We have had terrific presidents and vice presidents from humble backgrounds, and we have had terrible presidents and vice presidents from privileged ones. The unease with Palin is not class-based. It is empirically based. She is a rising political star, a young woman—she is only 44—who has done extraordinary things. It takes guts to offer oneself for election, and to serve. It is far easier to throw spitballs from the stands than it is to seek and hold office. She is a governor, and she has the courage to go into the arena. For that she should be honored and respected. If she were seeking a Senate seat, or being nominated for a cabinet post—secretary of energy, say, or interior—the conversation about her would be totally different.
But she is not seeking a Senate seat, nor is she being nominated for a cabinet post, and so it is only prudent to ask whether she is in fact someone who should be president of the United States in the event of disaster.

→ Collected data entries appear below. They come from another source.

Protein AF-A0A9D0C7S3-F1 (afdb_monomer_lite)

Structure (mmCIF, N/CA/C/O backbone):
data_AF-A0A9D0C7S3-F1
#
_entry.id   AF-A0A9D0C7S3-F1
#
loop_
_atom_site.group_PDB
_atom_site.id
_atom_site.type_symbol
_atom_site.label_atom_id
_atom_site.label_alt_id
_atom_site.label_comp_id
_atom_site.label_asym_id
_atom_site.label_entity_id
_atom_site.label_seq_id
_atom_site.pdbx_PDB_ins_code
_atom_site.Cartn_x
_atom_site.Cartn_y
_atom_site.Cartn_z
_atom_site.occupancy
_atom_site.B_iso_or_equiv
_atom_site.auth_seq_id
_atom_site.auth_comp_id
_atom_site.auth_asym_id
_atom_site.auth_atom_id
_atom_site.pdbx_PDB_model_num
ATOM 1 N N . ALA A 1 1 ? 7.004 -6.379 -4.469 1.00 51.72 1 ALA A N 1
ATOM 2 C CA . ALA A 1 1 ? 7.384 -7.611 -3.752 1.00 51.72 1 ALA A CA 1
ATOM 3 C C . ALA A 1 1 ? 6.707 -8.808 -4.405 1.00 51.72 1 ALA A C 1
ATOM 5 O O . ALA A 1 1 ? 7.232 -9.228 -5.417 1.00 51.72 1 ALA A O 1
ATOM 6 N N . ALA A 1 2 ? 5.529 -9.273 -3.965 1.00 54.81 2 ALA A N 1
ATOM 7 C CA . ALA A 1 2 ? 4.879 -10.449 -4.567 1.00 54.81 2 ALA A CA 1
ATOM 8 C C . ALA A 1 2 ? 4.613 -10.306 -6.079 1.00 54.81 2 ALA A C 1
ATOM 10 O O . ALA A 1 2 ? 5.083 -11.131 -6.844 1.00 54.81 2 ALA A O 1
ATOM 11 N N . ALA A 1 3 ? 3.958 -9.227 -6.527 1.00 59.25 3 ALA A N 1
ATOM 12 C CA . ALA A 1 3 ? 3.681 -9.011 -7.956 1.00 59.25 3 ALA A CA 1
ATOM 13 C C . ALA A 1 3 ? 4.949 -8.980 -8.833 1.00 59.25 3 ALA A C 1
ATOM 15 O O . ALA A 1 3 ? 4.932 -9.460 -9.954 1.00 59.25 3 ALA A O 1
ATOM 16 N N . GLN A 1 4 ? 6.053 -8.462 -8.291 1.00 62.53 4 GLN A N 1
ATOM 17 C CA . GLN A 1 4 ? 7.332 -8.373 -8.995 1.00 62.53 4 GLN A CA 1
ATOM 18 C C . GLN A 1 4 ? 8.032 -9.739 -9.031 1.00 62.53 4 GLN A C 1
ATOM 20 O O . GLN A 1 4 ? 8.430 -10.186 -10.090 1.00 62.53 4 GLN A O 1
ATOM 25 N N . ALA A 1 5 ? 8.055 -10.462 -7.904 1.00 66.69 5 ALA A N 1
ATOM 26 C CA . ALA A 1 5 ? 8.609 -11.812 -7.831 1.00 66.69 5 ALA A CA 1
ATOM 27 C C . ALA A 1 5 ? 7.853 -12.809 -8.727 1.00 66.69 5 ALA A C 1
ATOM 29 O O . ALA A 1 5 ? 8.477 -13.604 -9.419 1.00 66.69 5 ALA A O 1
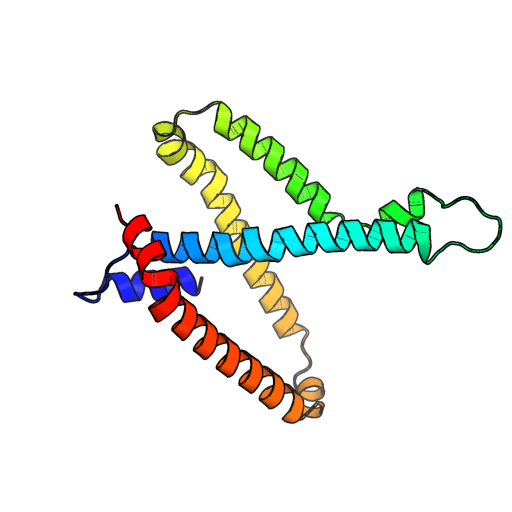ATOM 30 N N . TYR A 1 6 ? 6.516 -12.758 -8.744 1.00 64.44 6 TYR A N 1
ATOM 31 C CA . TYR A 1 6 ? 5.710 -13.614 -9.619 1.00 64.44 6 TYR A CA 1
ATOM 32 C C . TYR A 1 6 ? 5.782 -13.180 -11.090 1.00 64.44 6 TYR A C 1
ATOM 34 O O . TYR A 1 6 ? 5.777 -14.044 -11.961 1.00 64.44 6 TYR A O 1
ATOM 42 N N . GLY A 1 7 ? 5.902 -11.877 -11.369 1.00 63.47 7 GLY A N 1
ATOM 43 C CA . GLY A 1 7 ? 6.165 -11.364 -12.715 1.00 63.47 7 GLY A CA 1
ATOM 44 C C . GLY A 1 7 ? 7.500 -11.868 -13.269 1.00 63.47 7 GLY A C 1
ATOM 45 O O . GLY A 1 7 ? 7.532 -12.428 -14.359 1.00 63.47 7 GLY A O 1
ATOM 46 N N . ASP A 1 8 ? 8.578 -11.771 -12.487 1.00 65.81 8 ASP A N 1
ATOM 47 C CA . ASP A 1 8 ? 9.913 -12.244 -12.878 1.00 65.81 8 ASP A CA 1
ATOM 48 C C . ASP A 1 8 ? 9.941 -13.766 -13.111 1.00 65.81 8 ASP A C 1
ATOM 50 O O . ASP A 1 8 ? 10.595 -14.247 -14.036 1.00 65.81 8 ASP A O 1
ATOM 54 N N . MET A 1 9 ? 9.193 -14.542 -12.317 1.00 63.41 9 MET A N 1
ATOM 55 C CA . MET A 1 9 ? 9.040 -15.990 -12.526 1.00 63.41 9 MET A CA 1
ATOM 56 C C . MET A 1 9 ? 8.256 -16.317 -13.805 1.00 63.41 9 MET A C 1
ATOM 58 O O . MET A 1 9 ? 8.630 -17.238 -14.529 1.00 63.41 9 MET A O 1
ATOM 62 N N . ALA A 1 10 ? 7.193 -15.563 -14.103 1.00 62.16 10 ALA A N 1
ATOM 63 C CA . ALA A 1 10 ? 6.387 -15.749 -15.309 1.00 62.16 10 ALA A CA 1
ATOM 64 C C . ALA A 1 10 ? 7.137 -15.347 -16.593 1.00 62.16 10 ALA A C 1
ATOM 66 O O . ALA A 1 10 ? 6.912 -15.956 -17.635 1.00 62.16 10 ALA A O 1
ATOM 67 N N . ALA A 1 11 ? 8.084 -14.404 -16.508 1.00 59.38 11 ALA A N 1
ATOM 68 C CA . ALA A 1 11 ? 8.926 -13.974 -17.630 1.00 59.38 11 ALA A CA 1
ATOM 69 C C . ALA A 1 11 ? 9.761 -15.104 -18.259 1.00 59.38 11 ALA A C 1
ATOM 71 O O . ALA A 1 11 ? 10.157 -15.015 -19.417 1.00 59.38 11 ALA A O 1
ATOM 72 N N . HIS A 1 12 ? 10.050 -16.158 -17.490 1.00 60.78 12 HIS A N 1
ATOM 73 C CA . HIS A 1 12 ? 10.902 -17.272 -17.911 1.00 60.78 12 HIS A CA 1
ATOM 74 C C . HIS A 1 12 ? 10.109 -18.459 -18.489 1.00 60.78 12 HIS A C 1
ATOM 76 O O . HIS A 1 12 ? 10.708 -19.470 -18.859 1.00 60.78 12 HIS A O 1
ATOM 82 N N . VAL A 1 13 ? 8.775 -18.362 -18.576 1.00 66.50 13 VAL A N 1
ATOM 83 C CA . VAL A 1 13 ? 7.910 -19.424 -19.108 1.00 66.50 13 VAL A CA 1
ATOM 84 C C . VAL A 1 13 ? 7.493 -19.084 -20.547 1.00 66.50 13 VAL A C 1
ATOM 86 O O . VAL A 1 13 ? 6.809 -18.081 -20.762 1.00 66.50 13 VAL A O 1
ATOM 89 N N . PRO A 1 14 ? 7.859 -19.900 -21.555 1.00 49.22 14 PRO A N 1
ATOM 90 C CA . PRO A 1 14 ? 7.465 -19.645 -22.936 1.00 49.22 14 PRO A CA 1
ATOM 91 C C . PRO A 1 14 ? 5.946 -19.808 -23.107 1.00 49.22 14 PRO A C 1
ATOM 93 O O . PRO A 1 14 ? 5.389 -20.850 -22.768 1.00 49.22 14 PRO A O 1
ATOM 96 N N . GLY A 1 15 ? 5.282 -18.781 -23.652 1.00 60.31 15 GLY A N 1
ATOM 97 C CA . GLY A 1 15 ? 3.849 -18.805 -23.986 1.00 60.31 15 GLY A CA 1
ATOM 98 C C . GLY A 1 15 ? 2.935 -17.916 -23.134 1.00 60.31 15 GLY A C 1
ATOM 99 O O . GLY A 1 15 ? 1.729 -17.925 -23.366 1.00 60.31 15 GLY A O 1
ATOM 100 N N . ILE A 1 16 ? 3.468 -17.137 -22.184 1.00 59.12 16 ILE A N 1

She may be ready in a year or two, but disaster does not coordinate its calendar with ours. Would we muddle through if Palin were to become president? Yes, we would, but it is worth asking whether we should have to…

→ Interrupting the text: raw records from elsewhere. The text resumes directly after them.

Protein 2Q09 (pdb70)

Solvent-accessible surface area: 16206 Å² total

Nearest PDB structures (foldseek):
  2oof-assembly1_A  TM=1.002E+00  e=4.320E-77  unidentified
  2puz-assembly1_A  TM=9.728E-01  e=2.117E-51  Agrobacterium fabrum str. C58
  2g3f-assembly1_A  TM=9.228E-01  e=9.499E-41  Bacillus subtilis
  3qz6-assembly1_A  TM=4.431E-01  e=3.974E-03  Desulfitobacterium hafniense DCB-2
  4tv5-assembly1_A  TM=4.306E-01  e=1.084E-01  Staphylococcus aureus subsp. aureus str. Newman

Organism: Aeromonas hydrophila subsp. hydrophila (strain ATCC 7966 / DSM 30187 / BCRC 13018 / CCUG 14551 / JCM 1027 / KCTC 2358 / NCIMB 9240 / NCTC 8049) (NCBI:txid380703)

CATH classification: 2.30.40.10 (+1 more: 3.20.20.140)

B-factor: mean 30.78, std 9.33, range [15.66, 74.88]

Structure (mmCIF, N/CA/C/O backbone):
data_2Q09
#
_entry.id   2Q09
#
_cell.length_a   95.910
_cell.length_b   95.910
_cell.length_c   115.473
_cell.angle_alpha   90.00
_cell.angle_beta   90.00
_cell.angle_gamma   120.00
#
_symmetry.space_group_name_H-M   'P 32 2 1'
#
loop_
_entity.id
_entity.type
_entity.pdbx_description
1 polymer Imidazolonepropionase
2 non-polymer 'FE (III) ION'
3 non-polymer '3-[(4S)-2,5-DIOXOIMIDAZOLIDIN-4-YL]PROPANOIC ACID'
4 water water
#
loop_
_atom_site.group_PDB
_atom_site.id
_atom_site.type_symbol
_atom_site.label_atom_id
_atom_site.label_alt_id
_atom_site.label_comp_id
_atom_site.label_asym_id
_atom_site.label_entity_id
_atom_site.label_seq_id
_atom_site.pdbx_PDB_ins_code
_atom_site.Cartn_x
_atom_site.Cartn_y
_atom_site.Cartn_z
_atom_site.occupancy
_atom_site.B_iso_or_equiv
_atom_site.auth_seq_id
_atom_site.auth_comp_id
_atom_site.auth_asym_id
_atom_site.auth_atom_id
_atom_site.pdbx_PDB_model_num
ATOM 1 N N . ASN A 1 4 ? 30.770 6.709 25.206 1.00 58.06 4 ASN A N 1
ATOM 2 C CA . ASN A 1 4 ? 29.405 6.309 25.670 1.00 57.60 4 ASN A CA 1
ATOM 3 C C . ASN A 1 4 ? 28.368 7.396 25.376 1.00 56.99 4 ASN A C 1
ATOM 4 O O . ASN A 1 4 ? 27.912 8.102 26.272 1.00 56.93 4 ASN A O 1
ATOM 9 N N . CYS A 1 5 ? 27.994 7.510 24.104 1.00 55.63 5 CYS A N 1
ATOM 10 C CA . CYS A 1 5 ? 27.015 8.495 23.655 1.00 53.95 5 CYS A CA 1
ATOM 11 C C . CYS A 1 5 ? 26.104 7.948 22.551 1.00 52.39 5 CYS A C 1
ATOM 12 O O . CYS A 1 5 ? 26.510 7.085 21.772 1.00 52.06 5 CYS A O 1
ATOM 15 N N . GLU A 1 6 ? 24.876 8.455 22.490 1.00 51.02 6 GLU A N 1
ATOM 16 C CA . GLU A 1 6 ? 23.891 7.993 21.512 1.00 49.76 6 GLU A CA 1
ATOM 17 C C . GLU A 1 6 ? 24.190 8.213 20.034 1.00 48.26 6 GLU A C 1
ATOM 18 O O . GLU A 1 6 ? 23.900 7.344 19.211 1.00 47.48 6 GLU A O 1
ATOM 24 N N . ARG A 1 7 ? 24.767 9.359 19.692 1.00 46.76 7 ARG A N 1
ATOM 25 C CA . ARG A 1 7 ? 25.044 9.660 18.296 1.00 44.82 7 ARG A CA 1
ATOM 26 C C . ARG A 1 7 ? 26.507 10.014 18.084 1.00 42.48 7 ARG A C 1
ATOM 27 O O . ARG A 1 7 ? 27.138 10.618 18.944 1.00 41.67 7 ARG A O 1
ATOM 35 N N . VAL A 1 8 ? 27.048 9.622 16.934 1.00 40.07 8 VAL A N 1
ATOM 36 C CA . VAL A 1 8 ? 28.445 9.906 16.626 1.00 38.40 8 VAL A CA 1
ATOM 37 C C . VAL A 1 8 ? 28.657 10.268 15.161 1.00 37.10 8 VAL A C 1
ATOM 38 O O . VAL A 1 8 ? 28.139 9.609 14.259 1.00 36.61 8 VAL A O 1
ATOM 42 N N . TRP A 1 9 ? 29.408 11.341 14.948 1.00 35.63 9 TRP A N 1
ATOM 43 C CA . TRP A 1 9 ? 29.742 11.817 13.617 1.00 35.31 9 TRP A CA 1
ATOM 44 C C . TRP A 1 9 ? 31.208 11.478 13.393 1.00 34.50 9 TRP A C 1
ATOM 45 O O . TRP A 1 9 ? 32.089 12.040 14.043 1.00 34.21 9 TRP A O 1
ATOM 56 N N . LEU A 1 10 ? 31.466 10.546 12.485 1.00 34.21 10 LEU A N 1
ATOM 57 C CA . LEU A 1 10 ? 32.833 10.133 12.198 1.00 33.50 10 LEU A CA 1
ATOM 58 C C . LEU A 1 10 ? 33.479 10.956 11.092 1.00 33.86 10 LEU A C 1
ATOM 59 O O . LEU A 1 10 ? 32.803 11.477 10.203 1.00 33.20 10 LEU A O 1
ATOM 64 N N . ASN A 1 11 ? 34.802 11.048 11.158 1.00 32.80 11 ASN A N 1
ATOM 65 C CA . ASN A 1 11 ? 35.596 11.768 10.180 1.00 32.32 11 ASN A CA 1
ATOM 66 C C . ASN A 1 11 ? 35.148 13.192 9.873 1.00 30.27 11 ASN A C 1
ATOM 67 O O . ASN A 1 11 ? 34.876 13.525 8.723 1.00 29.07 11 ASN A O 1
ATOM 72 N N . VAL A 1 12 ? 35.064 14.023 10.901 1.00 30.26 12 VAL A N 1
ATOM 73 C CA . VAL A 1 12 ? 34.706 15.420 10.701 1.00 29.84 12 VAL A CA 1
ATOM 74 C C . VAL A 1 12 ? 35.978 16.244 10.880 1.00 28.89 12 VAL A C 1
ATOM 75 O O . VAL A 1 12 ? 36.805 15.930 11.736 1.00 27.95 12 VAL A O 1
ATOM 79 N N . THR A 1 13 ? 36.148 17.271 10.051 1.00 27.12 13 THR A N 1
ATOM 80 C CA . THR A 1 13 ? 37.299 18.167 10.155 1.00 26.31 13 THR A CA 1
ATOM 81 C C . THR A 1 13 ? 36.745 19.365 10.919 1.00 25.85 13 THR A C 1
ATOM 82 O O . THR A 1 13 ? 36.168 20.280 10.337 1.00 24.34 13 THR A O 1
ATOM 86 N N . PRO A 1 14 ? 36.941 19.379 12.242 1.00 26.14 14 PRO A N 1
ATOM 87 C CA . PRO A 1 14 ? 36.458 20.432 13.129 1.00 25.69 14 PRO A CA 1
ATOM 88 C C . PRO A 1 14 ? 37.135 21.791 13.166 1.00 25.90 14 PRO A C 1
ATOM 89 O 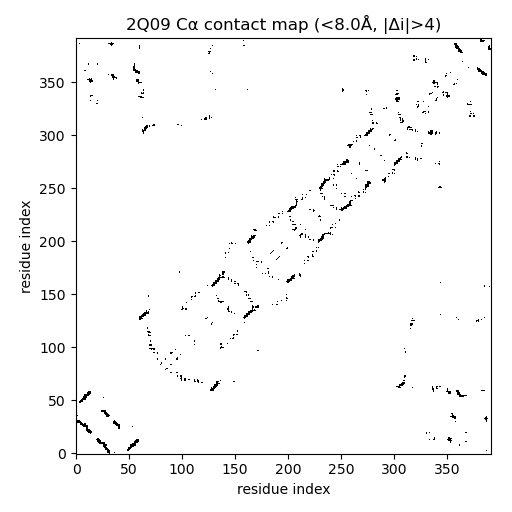O . PRO A 1 14 ? 38.338 21.896 13.383 1.00 25.31 14 PRO A O 1
ATOM 93 N N . ALA A 1 15 ? 36.336 22.826 12.934 1.00 23.79 15 ALA A N 1
ATOM 94 C CA . ALA A 1 15 ? 36.798 24.205 13.036 1.00 23.86 15 ALA A CA 1
ATOM 95 C C . ALA A 1 15 ? 36.143 24.511 14.375 1.00 23.33 15 ALA A C 1
ATOM 96 O O . ALA A 1 15 ? 35.014 24.992 14.420 1.00 22.73 15 ALA A O 1
ATOM 98 N N . THR A 1 16 ? 36.849 24.206 15.455 1.00 23.23 16 THR A N 1
ATOM 99 C CA . THR A 1 16 ? 36.313 24.364 16.798 1.00 23.30 16 THR A CA 1
ATOM 100 C C . THR A 1 16 ? 35.990 25.772 17.228 1.00 23.54 16 THR A C 1
ATOM 101 O O . THR A 1 16 ? 35.117 25.965 18.078 1.00 24.07 16 THR A O 1
ATOM 105 N N . LEU A 1 17 ? 36.681 26.751 16.652 1.00 22.68 17 LEU A N 1
ATOM 106 C CA . LEU A 1 17 ? 36.468 28.139 17.047 1.00 22.52 17 LEU A CA 1
ATOM 107 C C . LEU A 1 17 ? 36.691 28.261 18.561 1.00 24.49 17 LEU A C 1
ATOM 108 O O . LEU A 1 17 ? 36.080 29.102 19.231 1.00 24.40 17 LEU A O 1
ATOM 113 N N . ARG A 1 18 ? 37.575 27.419 19.094 1.00 25.87 18 ARG A N 1
ATOM 114 C CA . ARG A 1 18 ? 37.886 27.455 20.523 1.00 28.13 18 ARG A CA 1
ATOM 115 C C . ARG A 1 18 ? 38.564 28.778 20.881 1.00 28.16 18 ARG A C 1
ATOM 116 O O . ARG A 1 18 ? 39.431 29.260 20.154 1.00 27.66 18 ARG A O 1
ATOM 124 N N . SER A 1 19 ? 38.172 29.356 22.010 1.00 26.84 19 SER A N 1
ATOM 125 C CA . SER A 1 19 ? 38.734 30.627 22.461 1.00 28.90 19 SER A CA 1
ATOM 126 C C . SER A 1 19 ? 40.239 30.579 22.728 1.00 29.67 19 SER A C 1
ATOM 127 O O . SER A 1 19 ? 40.917 31.599 22.672 1.00 29.44 19 SER A O 1
ATOM 130 N N . ASP A 1 20 ? 40.764 29.393 23.006 1.00 31.25 20 ASP A N 1
ATOM 131 C CA . ASP A 1 20 ? 42.183 29.261 23.303 1.00 32.20 20 ASP A CA 1
ATOM 132 C C . ASP A 1 20 ? 42.999 28.776 22.114 1.00 31.72 20 ASP A C 1
ATOM 133 O O . ASP A 1 20 ? 44.201 28.531 22.246 1.00 32.12 20 ASP A O 1
ATOM 138 N N . LEU A 1 21 ? 42.352 28.634 20.959 1.00 30.47 21 LEU A N 1
ATOM 139 C CA . LEU A 1 21 ? 43.045 28.191 19.755 1.00 28.00 21 LEU A CA 1
ATOM 140 C C . LEU A 1 21 ? 43.081 29.295 18.707 1.00 28.78 21 LEU A C 1
ATOM 141 O O . LEU A 1 21 ? 42.110 30.036 18.542 1.00 28.45 21 LEU A O 1
ATOM 146 N N . ALA A 1 22 ? 44.196 29.388 17.992 1.00 26.91 22 ALA A N 1
ATOM 147 C CA . ALA A 1 22 ? 44.371 30.411 16.969 1.00 27.47 22 ALA A CA 1
ATOM 148 C C . ALA A 1 22 ? 43.417 30.272 15.786 1.00 26.58 22 ALA A C 1
ATOM 149 O O . ALA A 1 22 ? 42.952 29.177 15.463 1.00 24.99 22 ALA A O 1
ATOM 151 N N . ASP A 1 23 ? 43.138 31.406 15.152 1.00 25.82 23 ASP A N 1
ATOM 152 C CA . ASP A 1 23 ? 42.264 31.464 13.991 1.00 26.29 23 ASP A CA 1
ATOM 153 C C . ASP A 1 23 ? 40.933 30.734 14.185 1.00 22.97 23 ASP A C 1
ATOM 154 O O . ASP A 1 23 ? 40.139 31.097 15.058 1.00 25.48 23 ASP A O 1
ATOM 159 N N . TYR A 1 24 ? 40.698 29.712 13.368 1.00 20.93 24 TYR A N 1
ATOM 160 C CA . TYR A 1 24 ? 39.457 28.936 13.405 1.00 20.00 24 TYR A CA 1
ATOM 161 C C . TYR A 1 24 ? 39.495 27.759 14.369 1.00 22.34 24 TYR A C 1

Barack Obama is not the Messiah, and Biden is no Simon Peter, but it stretches credulity to say that Obama is no more qualified to be president than Palin is. Though you may prefer McCain-Palin to Obama-Biden, there is not the same threshold question about the Democrats that is now being asked about Palin.
Sitting with her for part of the Couric interview, McCain implicitly compared Palin to Bill Clinton and Ronald Reagan, saying that they, too, had been caricatured and dismissed by mainstream voices. The linkages are untenable. For all of his manifold sins, Clinton was a longtime governor, and George H.W. Bush’s attacks on his qualifications failed for a reason: people may not have respected Clinton’s character, but they did not doubt the quality of his mind. A successful two-term governor of California, Reagan had spent decades immersed in politics (of both the left and the right) before running for president. He did like to call himself a citizen-politician, and Lord knows he had an occasionally ambiguous relationship with facts, but he was a serious man who had spent a great deal of time thinking about the central issues of the age. To put it kindly, Palin, however promising a governor she is, has not done similar work.
I could be wrong. Perhaps Sarah Palin will somehow emerge from the hurly-burly of history as a transformative figure who was underestimated in her time by journalists who could not see, or refused to acknowledge, her virtues. But do I think I am right in saying that Palin’s populist view of high office—hey, Vice President Six-Pack, what should we do about Pakistan?—is dangerous? You betcha.